Paper money is a token representing gold or money. The relation between it and the values of commodities is this, that the latter are ideally expressed in the same quan ies of gold that are symbolically represented by the paper. Only in so far as paper money represents gold, which like all other commodities has value, is it a symbol of value. [37]
Finally, some one may ask why gold is capable of being replaced by tokens that have no value? But, as we have already seen, it is capable of being so replaced only in so far as it functions exclusively as coin, or as the circulating medium, and as nothing else. Now, money has other functions besides this one, and the isolated function of serving as the mere circulating medium is not necessarily the only one attached to gold coin, although this is the case with those abraded coins that continue to circulate. Each piece of money is a mere coin, or means of circulation, only so long as it actually circulates. But this is just the case with that minimum mass of gold, which is capable of being replaced by paper money. That mass remains constantly within the sphere of circulation, continually functions as a circulating medium, and exists exclusively for that purpose.
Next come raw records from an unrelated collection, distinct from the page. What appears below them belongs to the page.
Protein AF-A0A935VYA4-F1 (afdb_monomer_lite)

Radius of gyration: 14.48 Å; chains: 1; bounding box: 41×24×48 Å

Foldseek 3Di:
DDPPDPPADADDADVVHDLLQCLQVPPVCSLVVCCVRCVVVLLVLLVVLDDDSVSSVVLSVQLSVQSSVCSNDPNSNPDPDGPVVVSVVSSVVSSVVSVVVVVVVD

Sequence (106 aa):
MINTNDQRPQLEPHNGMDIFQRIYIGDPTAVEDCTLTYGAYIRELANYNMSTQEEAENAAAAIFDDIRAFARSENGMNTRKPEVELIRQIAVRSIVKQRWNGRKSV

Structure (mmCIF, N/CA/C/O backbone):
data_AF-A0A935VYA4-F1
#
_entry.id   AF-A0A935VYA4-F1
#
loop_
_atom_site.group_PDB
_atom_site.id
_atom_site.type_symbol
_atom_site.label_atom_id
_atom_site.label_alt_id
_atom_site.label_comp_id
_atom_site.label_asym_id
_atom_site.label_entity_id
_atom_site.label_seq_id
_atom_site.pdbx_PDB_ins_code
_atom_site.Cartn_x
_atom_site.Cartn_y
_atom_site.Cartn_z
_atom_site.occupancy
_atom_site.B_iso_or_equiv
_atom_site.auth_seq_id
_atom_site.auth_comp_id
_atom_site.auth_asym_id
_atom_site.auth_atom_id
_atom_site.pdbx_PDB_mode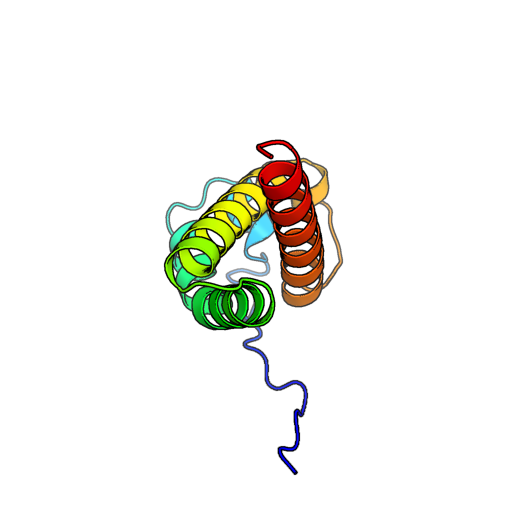l_num
ATOM 1 N N . MET A 1 1 ? -26.283 -14.455 -0.832 1.00 33.91 1 MET A N 1
ATOM 2 C CA . MET A 1 1 ? -24.943 -15.071 -0.932 1.00 33.91 1 MET A CA 1
ATOM 3 C C . MET A 1 1 ? -24.200 -14.315 -2.016 1.00 33.91 1 MET A C 1
ATOM 5 O O . MET A 1 1 ? -24.583 -14.431 -3.171 1.00 33.91 1 MET A O 1
ATOM 9 N N . ILE A 1 2 ? -23.258 -13.441 -1.655 1.00 34.25 2 ILE A N 1
ATOM 10 C CA . ILE A 1 2 ? -22.445 -12.734 -2.652 1.00 34.25 2 ILE A CA 1
ATOM 11 C C . ILE A 1 2 ? -21.363 -13.713 -3.100 1.00 34.25 2 ILE A C 1
ATOM 13 O O . ILE A 1 2 ? -20.622 -14.244 -2.278 1.00 34.25 2 ILE A O 1
ATOM 17 N N . ASN A 1 3 ? -21.341 -13.998 -4.395 1.00 28.58 3 ASN A N 1
ATOM 18 C CA . ASN A 1 3 ? -20.344 -14.828 -5.045 1.00 28.58 3 ASN A CA 1
ATOM 19 C C . ASN A 1 3 ? -19.057 -13.992 -5.163 1.00 28.58 3 ASN A C 1
ATOM 21 O O . ASN A 1 3 ? -18.923 -13.199 -6.090 1.00 28.58 3 ASN A O 1
ATOM 25 N N . THR A 1 4 ? -18.152 -14.096 -4.186 1.00 40.88 4 THR A N 1
ATOM 26 C CA . THR A 1 4 ? -16.827 -13.448 -4.201 1.00 40.88 4 THR A CA 1
ATOM 27 C C . THR A 1 4 ? -15.888 -14.199 -5.142 1.00 40.88 4 THR A C 1
ATOM 29 O O . THR A 1 4 ? -14.843 -14.696 -4.726 1.00 40.88 4 THR A O 1
ATOM 32 N N . ASN A 1 5 ? -16.287 -14.338 -6.408 1.00 40.44 5 ASN A N 1
ATOM 33 C CA . ASN A 1 5 ? -15.354 -14.701 -7.462 1.00 40.44 5 ASN A CA 1
ATOM 34 C C . ASN A 1 5 ? -14.218 -13.676 -7.451 1.00 40.44 5 ASN A C 1
ATOM 36 O O . ASN A 1 5 ? -14.470 -12.481 -7.307 1.00 40.44 5 ASN A O 1
ATOM 40 N N . ASP A 1 6 ? -12.993 -14.179 -7.593 1.00 50.88 6 ASP A N 1
ATOM 41 C CA . ASP A 1 6 ? -11.690 -13.507 -7.660 1.00 50.88 6 ASP A CA 1
ATOM 42 C C . ASP A 1 6 ? -11.557 -12.439 -8.774 1.00 50.88 6 ASP A C 1
ATOM 44 O O . ASP A 1 6 ? -10.534 -12.330 -9.441 1.00 50.88 6 ASP A O 1
ATOM 48 N N . GLN A 1 7 ? -12.570 -11.602 -8.987 1.00 43.25 7 GLN A N 1
ATOM 49 C CA . GLN A 1 7 ? -12.531 -10.452 -9.884 1.00 43.25 7 GLN A CA 1
ATOM 50 C C . GLN A 1 7 ? -11.911 -9.258 -9.160 1.00 43.25 7 GLN A C 1
ATOM 52 O O . GLN A 1 7 ? -12.568 -8.260 -8.871 1.00 43.25 7 GLN A O 1
ATOM 57 N N . ARG A 1 8 ? -10.634 -9.385 -8.802 1.00 57.41 8 ARG A N 1
ATOM 58 C CA . ARG A 1 8 ? -9.832 -8.247 -8.340 1.00 57.41 8 ARG A CA 1
ATOM 59 C C . ARG A 1 8 ? -9.141 -7.618 -9.547 1.00 57.41 8 ARG A C 1
ATOM 61 O O . ARG A 1 8 ? -8.832 -8.345 -10.490 1.00 57.41 8 ARG A O 1
ATOM 68 N N . PRO A 1 9 ? -8.908 -6.297 -9.542 1.00 54.94 9 PRO A N 1
ATOM 69 C CA . PRO A 1 9 ? -8.220 -5.635 -10.639 1.00 54.94 9 PRO A CA 1
ATOM 70 C C . PRO A 1 9 ? -6.842 -6.274 -10.827 1.00 54.94 9 PRO A C 1
ATOM 72 O O . PRO A 1 9 ? -6.012 -6.264 -9.918 1.00 54.94 9 PRO A O 1
ATOM 75 N N . GLN A 1 10 ? -6.640 -6.878 -11.993 1.00 56.00 10 GLN A N 1
ATOM 76 C CA . GLN A 1 10 ? -5.343 -7.327 -12.467 1.00 56.00 10 GLN A CA 1
ATOM 77 C C . GLN A 1 10 ? -4.871 -6.269 -13.456 1.00 56.00 10 GLN A C 1
ATOM 79 O O . GLN A 1 10 ? -5.550 -6.016 -14.452 1.00 56.00 10 GLN A O 1
ATOM 84 N N . LEU A 1 11 ? -3.758 -5.606 -13.153 1.00 58.91 11 LEU A N 1
ATOM 85 C CA . LEU A 1 11 ? -3.124 -4.750 -14.142 1.00 58.91 11 LEU A CA 1
ATOM 86 C C . LEU A 1 11 ? -2.437 -5.629 -15.175 1.00 58.91 11 LEU A C 1
ATOM 88 O O . LEU A 1 11 ? -1.683 -6.542 -14.835 1.00 58.91 11 LEU A O 1
ATOM 92 N N . GLU A 1 12 ? -2.682 -5.316 -16.441 1.00 60.06 12 GLU A N 1
ATOM 93 C CA . GLU A 1 12 ? -1.795 -5.758 -17.502 1.00 60.06 12 GLU A CA 1
ATOM 94 C C . GLU A 1 12 ? -0.426 -5.085 -17.284 1.00 60.06 12 GLU A C 1
ATOM 96 O O . GLU A 1 12 ? -0.376 -3.873 -17.041 1.00 60.06 12 GLU A O 1
ATOM 101 N N . PRO A 1 13 ? 0.690 -5.830 -17.344 1.00 62.69 13 PRO A N 1
ATOM 102 C CA . PRO A 1 13 ? 2.019 -5.268 -17.137 1.00 62.69 13 PRO A CA 1
ATOM 103 C C . PRO A 1 13 ? 2.292 -4.118 -18.112 1.00 62.69 13 PRO A C 1
ATOM 105 O O . PRO A 1 13 ? 2.257 -4.300 -19.332 1.00 62.69 13 PRO A O 1
ATOM 108 N N . HIS A 1 14 ? 2.625 -2.932 -17.603 1.00 61.22 14 HIS A N 1
ATOM 109 C CA . HIS A 1 14 ? 2.989 -1.810 -18.464 1.00 61.22 14 HIS A CA 1
ATOM 110 C C . HIS A 1 14 ? 4.426 -2.016 -18.962 1.00 61.22 14 HIS A C 1
ATOM 112 O O . HIS A 1 14 ? 5.374 -2.018 -18.177 1.00 61.22 14 HIS A O 1
ATOM 118 N N . ASN A 1 15 ? 4.596 -2.216 -20.273 1.00 61.12 15 ASN A N 1
ATOM 119 C CA . ASN A 1 15 ? 5.874 -2.595 -20.897 1.00 61.12 15 ASN A CA 1
ATOM 120 C C . ASN A 1 15 ? 6.495 -3.883 -20.316 1.00 61.12 15 ASN A C 1
ATOM 122 O O . ASN A 1 15 ? 7.717 -4.008 -20.251 1.00 61.12 15 ASN A O 1
ATOM 126 N N . GLY A 1 16 ? 5.668 -4.836 -19.870 1.00 73.50 16 GLY A N 1
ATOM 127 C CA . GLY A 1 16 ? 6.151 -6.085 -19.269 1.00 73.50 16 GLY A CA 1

Its movement therefore represents nothing but the continued alternation of the inverse phases of the metamorphosis C—M—C, phases in which commodities confront their value-forms, only to disappear again immediately. The independent existence of the exchange-value of a commodity is here a transient apparition, by means of which the commodity is immediately replaced by another commodity. Hence, in this process which continually makes money pass from hand to hand, the mere symbolical existence of money suffices. Its functional existence absorbs, so to say, its material existence. Being a transient and objective reflex of the prices of commodities, it serves only as a symbol of itself, and is therefore capable of being replaced by a token. [38] One thing is, however, requisite; this token must have an objective social validity of its own, and this the paper symbol acquires by its forced currency. This compulsory action of the State can take effect only within that inner sphere of circulation which is coterminous with the territories of the community, but it is also only within that sphere that money completely responds to its function of being the circulating medium, or becomes coin.